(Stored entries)
[Start of Attachment]
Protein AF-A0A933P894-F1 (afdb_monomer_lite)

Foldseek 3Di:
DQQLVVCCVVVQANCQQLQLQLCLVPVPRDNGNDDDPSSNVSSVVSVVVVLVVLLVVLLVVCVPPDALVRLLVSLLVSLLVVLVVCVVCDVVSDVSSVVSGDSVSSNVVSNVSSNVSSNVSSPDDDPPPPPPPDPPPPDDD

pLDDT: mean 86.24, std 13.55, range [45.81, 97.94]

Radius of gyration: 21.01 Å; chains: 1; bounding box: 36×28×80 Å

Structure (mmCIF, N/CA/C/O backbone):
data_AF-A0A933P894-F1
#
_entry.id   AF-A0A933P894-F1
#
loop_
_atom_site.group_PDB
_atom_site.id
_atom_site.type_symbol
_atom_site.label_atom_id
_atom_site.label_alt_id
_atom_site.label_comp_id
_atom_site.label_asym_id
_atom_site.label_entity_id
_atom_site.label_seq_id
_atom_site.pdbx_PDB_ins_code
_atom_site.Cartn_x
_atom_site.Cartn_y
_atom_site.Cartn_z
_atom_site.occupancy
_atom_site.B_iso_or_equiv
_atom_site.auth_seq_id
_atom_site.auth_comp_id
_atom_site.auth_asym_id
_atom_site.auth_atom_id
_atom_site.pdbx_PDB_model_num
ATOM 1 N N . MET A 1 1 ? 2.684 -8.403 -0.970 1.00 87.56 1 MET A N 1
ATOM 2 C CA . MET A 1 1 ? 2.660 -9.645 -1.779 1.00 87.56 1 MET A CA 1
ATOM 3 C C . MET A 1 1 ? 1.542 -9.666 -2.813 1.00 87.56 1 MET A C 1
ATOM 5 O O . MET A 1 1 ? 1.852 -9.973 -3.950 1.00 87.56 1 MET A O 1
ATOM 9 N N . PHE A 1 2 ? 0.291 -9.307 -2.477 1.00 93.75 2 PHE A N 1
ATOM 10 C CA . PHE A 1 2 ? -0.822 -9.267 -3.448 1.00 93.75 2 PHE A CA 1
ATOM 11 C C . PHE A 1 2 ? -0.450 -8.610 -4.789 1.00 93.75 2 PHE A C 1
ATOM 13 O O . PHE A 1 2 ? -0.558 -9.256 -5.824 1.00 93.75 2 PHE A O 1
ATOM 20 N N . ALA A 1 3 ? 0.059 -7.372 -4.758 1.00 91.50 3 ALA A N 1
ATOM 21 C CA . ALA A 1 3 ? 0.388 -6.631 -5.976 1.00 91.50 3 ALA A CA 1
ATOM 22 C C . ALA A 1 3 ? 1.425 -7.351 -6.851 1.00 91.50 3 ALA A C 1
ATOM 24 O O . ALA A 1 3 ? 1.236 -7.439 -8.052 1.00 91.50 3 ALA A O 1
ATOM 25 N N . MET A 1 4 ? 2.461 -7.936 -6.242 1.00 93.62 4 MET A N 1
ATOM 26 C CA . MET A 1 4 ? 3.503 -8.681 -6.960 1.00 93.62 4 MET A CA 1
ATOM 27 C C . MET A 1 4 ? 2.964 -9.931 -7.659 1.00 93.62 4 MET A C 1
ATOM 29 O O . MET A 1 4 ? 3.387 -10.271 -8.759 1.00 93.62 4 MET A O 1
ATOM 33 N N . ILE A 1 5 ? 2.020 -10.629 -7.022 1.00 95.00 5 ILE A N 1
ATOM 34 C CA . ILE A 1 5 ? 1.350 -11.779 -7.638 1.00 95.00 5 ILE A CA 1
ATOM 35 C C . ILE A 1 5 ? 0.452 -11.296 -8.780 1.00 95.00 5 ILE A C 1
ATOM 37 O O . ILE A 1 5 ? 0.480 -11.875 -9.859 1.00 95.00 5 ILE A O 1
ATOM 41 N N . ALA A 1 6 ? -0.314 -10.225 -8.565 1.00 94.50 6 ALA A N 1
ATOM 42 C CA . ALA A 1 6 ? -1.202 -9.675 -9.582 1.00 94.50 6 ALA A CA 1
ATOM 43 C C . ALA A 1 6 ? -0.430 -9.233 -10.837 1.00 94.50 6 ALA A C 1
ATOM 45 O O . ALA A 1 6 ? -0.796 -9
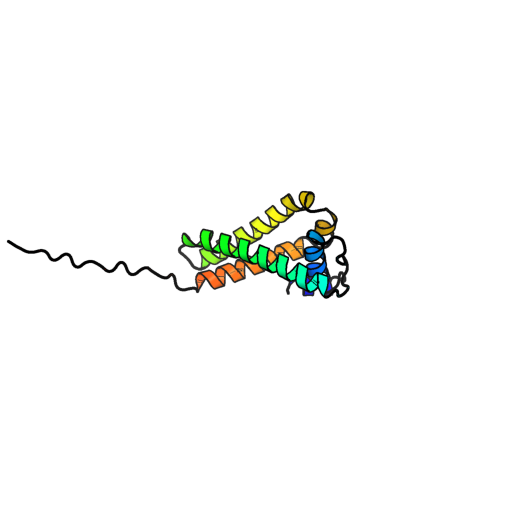.648 -11.932 1.00 94.50 6 ALA A O 1
ATOM 46 N N . THR A 1 7 ? 0.675 -8.496 -10.688 1.00 92.31 7 THR A N 1
ATOM 47 C CA . THR A 1 7 ? 1.512 -8.064 -11.821 1.00 92.31 7 THR A CA 1
ATOM 48 C C . THR A 1 7 ? 2.229 -9.226 -12.508 1.00 92.31 7 THR A C 1
ATOM 50 O O . THR A 1 7 ? 2.411 -9.209 -13.725 1.00 92.31 7 THR A O 1
ATOM 53 N N . ALA A 1 8 ? 2.595 -10.281 -11.770 1.00 93.38 8 ALA A N 1
ATOM 54 C CA . ALA A 1 8 ? 3.105 -11.511 -12.376 1.00 93.38 8 ALA A CA 1
ATOM 55 C C . ALA A 1 8 ? 2.051 -12.196 -13.262 1.00 93.38 8 ALA A C 1
ATOM 57 O O . ALA A 1 8 ? 2.385 -12.685 -14.338 1.00 93.38 8 ALA A O 1
ATOM 58 N N . LEU A 1 9 ? 0.784 -12.207 -12.834 1.00 94.38 9 LEU A N 1
ATOM 59 C CA . LEU A 1 9 ? -0.322 -12.810 -13.583 1.00 94.38 9 LEU A CA 1
ATOM 60 C C . LEU A 1 9 ? -0.766 -11.967 -14.787 1.00 94.38 9 LEU A C 1
ATOM 62 O O . LEU A 1 9 ? -1.235 -12.533 -15.771 1.00 94.38 9 LEU A O 1
ATOM 66 N N . THR A 1 10 ? -0.622 -10.640 -14.733 1.00 92.00 10 THR A N 1
ATOM 67 C CA . THR A 1 10 ? -0.962 -9.735 -15.847 1.00 92.00 10 THR A CA 1
ATOM 68 C C . THR A 1 10 ? 0.184 -9.518 -16.838 1.00 92.00 10 THR A C 1
ATOM 70 O O . THR A 1 10 ? -0.014 -8.847 -17.846 1.00 92.00 10 THR A O 1
ATOM 73 N N . GLY A 1 11 ? 1.363 -10.099 -16.589 1.00 90.19 11 GLY A N 1
ATOM 74 C CA . GLY A 1 11 ? 2.509 -10.062 -17.505 1.00 90.19 11 GLY A CA 1
ATOM 75 C C . GLY A 1 11 ? 3.476 -8.889 -17.312 1.00 90.19 11 GLY A C 1
ATOM 76 O O . GLY A 1 11 ? 4.488 -8.837 -18.002 1.00 90.19 11 GLY A O 1
ATOM 77 N N . GLU A 1 12 ? 3.229 -7.991 -16.355 1.00 88.88 12 GLU A N 1
ATOM 78 C CA . GLU A 1 12 ? 4.164 -6.908 -15.991 1.00 88.88 12 GLU A CA 1
ATOM 79 C C . GLU A 1 12 ? 5.365 -7.426 -15.181 1.00 88.88 12 GLU A C 1
ATOM 81 O O . GLU A 1 12 ? 6.446 -6.839 -15.179 1.00 88.88 12 GLU A O 1
ATOM 86 N N . GLY A 1 13 ? 5.189 -8.581 -14.533 1.00 92.19 13 GLY A N 1
ATOM 87 C CA . GLY A 1 13 ? 6.227 -9.319 -13.827 1.00 92.19 13 GLY A CA 1
ATOM 88 C C . GLY A 1 13 ? 6.182 -9.155 -
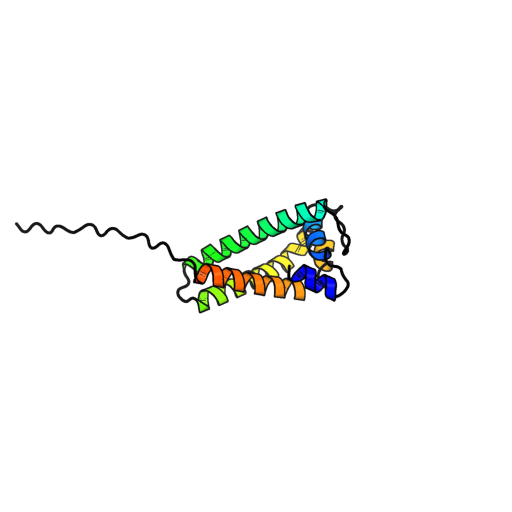12.309 1.00 92.19 13 GLY A C 1
ATOM 89 O O . GLY A 1 13 ? 5.601 -8.226 -11.749 1.00 92.19 13 GLY A O 1
ATOM 90 N N . PHE A 1 14 ? 6.793 -10.115 -11.616 1.00 94.06 14 PHE A N 1
ATOM 91 C CA . PHE A 1 14 ? 6.670 -10.258 -10.162 1.00 94.06 14 PHE A CA 1
ATOM 92 C C . PHE A 1 14 ? 7.311 -9.104 -9.380 1.00 94.06 14 PHE A C 1
ATOM 94 O O . PHE A 1 14 ? 6.791 -8.688 -8.347 1.00 94.06 14 PHE A O 1
ATOM 101 N N . TRP A 1 15 ? 8.429 -8.569 -9.874 1.00 94.75 15 TRP A N 1
ATOM 102 C CA . TRP A 1 15 ? 9.192 -7.523 -9.187 1.00 94.75 15 TRP A CA 1
ATOM 103 C C . TRP A 1 15 ? 8.731 -6.100 -9.514 1.00 94.75 15 TRP A C 1
ATOM 105 O O . TRP A 1 15 ? 9.113 -5.175 -8.797 1.00 94.75 15 TRP A O 1
ATOM 115 N N . ALA A 1 16 ? 7.863 -5.929 -10.520 1.00 92.00 16 ALA A N 1
ATOM 116 C CA . ALA A 1 16 ? 7.438 -4.624 -11.025 1.00 92.00 16 ALA A CA 1
ATOM 117 C C . ALA A 1 16 ? 6.908 -3.672 -9.929 1.00 92.00 16 ALA A C 1
ATOM 119 O O . ALA A 1 16 ? 7.363 -2.531 -9.882 1.00 92.00 16 ALA A O 1
ATOM 120 N N . PRO A 1 17 ? 6.073 -4.104 -8.957 1.00 91.31 17 PRO A N 1
ATOM 121 C CA . PRO A 1 17 ? 5.593 -3.193 -7.917 1.00 91.31 17 PRO A CA 1
ATOM 122 C C . PRO A 1 17 ? 6.695 -2.656 -7.003 1.00 91.31 17 PRO A C 1
ATOM 124 O O . PRO A 1 17 ? 6.684 -1.488 -6.627 1.00 91.31 17 PRO A O 1
ATOM 127 N N . VAL A 1 18 ? 7.653 -3.505 -6.621 1.00 92.81 18 VAL A N 1
ATOM 128 C CA . VAL A 1 18 ? 8.747 -3.096 -5.724 1.00 92.81 18 VAL A CA 1
ATOM 129 C C . VAL A 1 18 ? 9.721 -2.184 -6.463 1.00 92.81 18 VAL A C 1
ATOM 131 O O . VAL A 1 18 ? 10.184 -1.191 -5.906 1.00 92.81 18 VAL A O 1
ATOM 134 N N . ASN A 1 19 ? 9.966 -2.493 -7.731 1.00 92.81 19 ASN A N 1
ATOM 135 C CA . ASN A 1 19 ? 10.751 -1.694 -8.656 1.00 92.81 19 ASN A CA 1
ATOM 136 C C . ASN A 1 19 ? 10.157 -0.290 -8.856 1.00 92.81 19 ASN A C 1
ATOM 138 O O . ASN A 1 19 ? 10.862 0.699 -8.664 1.00 92.81 19 ASN A O 1
ATOM 142 N N . ALA A 1 20 ? 8.849 -0.192 -9.104 1.00 89.19 20 ALA A N 1
ATOM 143 C CA . ALA A 1 20 ? 8.144 1.081 -9.233 1.00 89.19 20 ALA A CA 1
ATOM 144 C C . ALA A 1 20 ? 8.236 1.941 -7.959 1.00 89.19 20 ALA A C 1
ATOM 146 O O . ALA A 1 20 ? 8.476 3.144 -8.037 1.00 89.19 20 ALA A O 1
[End of Attachment]
_Your instructions_. In the entries above, which lines run from the one with "ATOM 2 C CA" up to and including the one with "94.50 6 ALA A O 1"? Write them out exactly, without the pictures.

_Answer_.
ATOM 2 C CA . MET A 1 1 ? 2.660 -9.645 -1.779 1.00 87.56 1 MET A CA 1
ATOM 3 C C . MET A 1 1 ? 1.542 -9.666 -2.813 1.00 87.56 1 MET A C 1
ATOM 5 O O . MET A 1 1 ? 1.852 -9.973 -3.950 1.00 87.56 1 MET A O 1
ATOM 9 N N . PHE A 1 2 ? 0.291 -9.307 -2.477 1.00 93.75 2 PHE A N 1
ATOM 10 C CA . PHE A 1 2 ? -0.822 -9.267 -3.448 1.00 93.75 2 PHE A CA 1
ATOM 11 C C . PHE A 1 2 ? -0.450 -8.610 -4.789 1.00 93.75 2 PHE A C 1
ATOM 13 O O . PHE A 1 2 ? -0.558 -9.256 -5.824 1.00 93.75 2 PHE A O 1
ATOM 20 N N . ALA A 1 3 ? 0.059 -7.372 -4.758 1.00 91.50 3 ALA A N 1
ATOM 21 C CA . ALA A 1 3 ? 0.388 -6.631 -5.976 1.00 91.50 3 ALA A CA 1
ATOM 22 C C . ALA A 1 3 ? 1.425 -7.351 -6.851 1.00 91.50 3 ALA A C 1
ATOM 24 O O . ALA A 1 3 ? 1.236 -7.439 -8.052 1.00 91.50 3 ALA A O 1
ATOM 25 N N . MET A 1 4 ? 2.461 -7.936 -6.242 1.00 93.62 4 MET A N 1
ATOM 26 C CA . MET A 1 4 ? 3.503 -8.681 -6.960 1.00 93.62 4 MET A CA 1
ATOM 27 C C . MET A 1 4 ? 2.964 -9.931 -7.659 1.00 93.62 4 MET A C 1
ATOM 29 O O . MET A 1 4 ? 3.387 -10.271 -8.759 1.00 93.62 4 MET A O 1
ATOM 33 N N . ILE A 1 5 ? 2.020 -10.629 -7.022 1.00 95.00 5 ILE A N 1
ATOM 34 C CA . ILE A 1 5 ? 1.350 -11.779 -7.638 1.00 95.00 5 ILE A CA 1
ATOM 35 C C . ILE A 1 5 ? 0.452 -11.296 -8.780 1.00 95.00 5 ILE A C 1
ATOM 37 O O . ILE A 1 5 ? 0.480 -11.875 -9.859 1.00 95.00 5 ILE A O 1
ATOM 41 N N . ALA A 1 6 ? -0.314 -10.225 -8.565 1.00 94.50 6 ALA A N 1
ATOM 42 C CA . ALA A 1 6 ? -1.202 -9.675 -9.582 1.00 94.50 6 ALA A CA 1
ATOM 43 C C . ALA A 1 6 ? -0.430 -9.233 -10.837 1.00 94.50 6 ALA A C 1
ATOM 45 O O . ALA A 1 6 ? -0.796 -9
.648 -11.932 1.00 94.50 6 ALA A O 1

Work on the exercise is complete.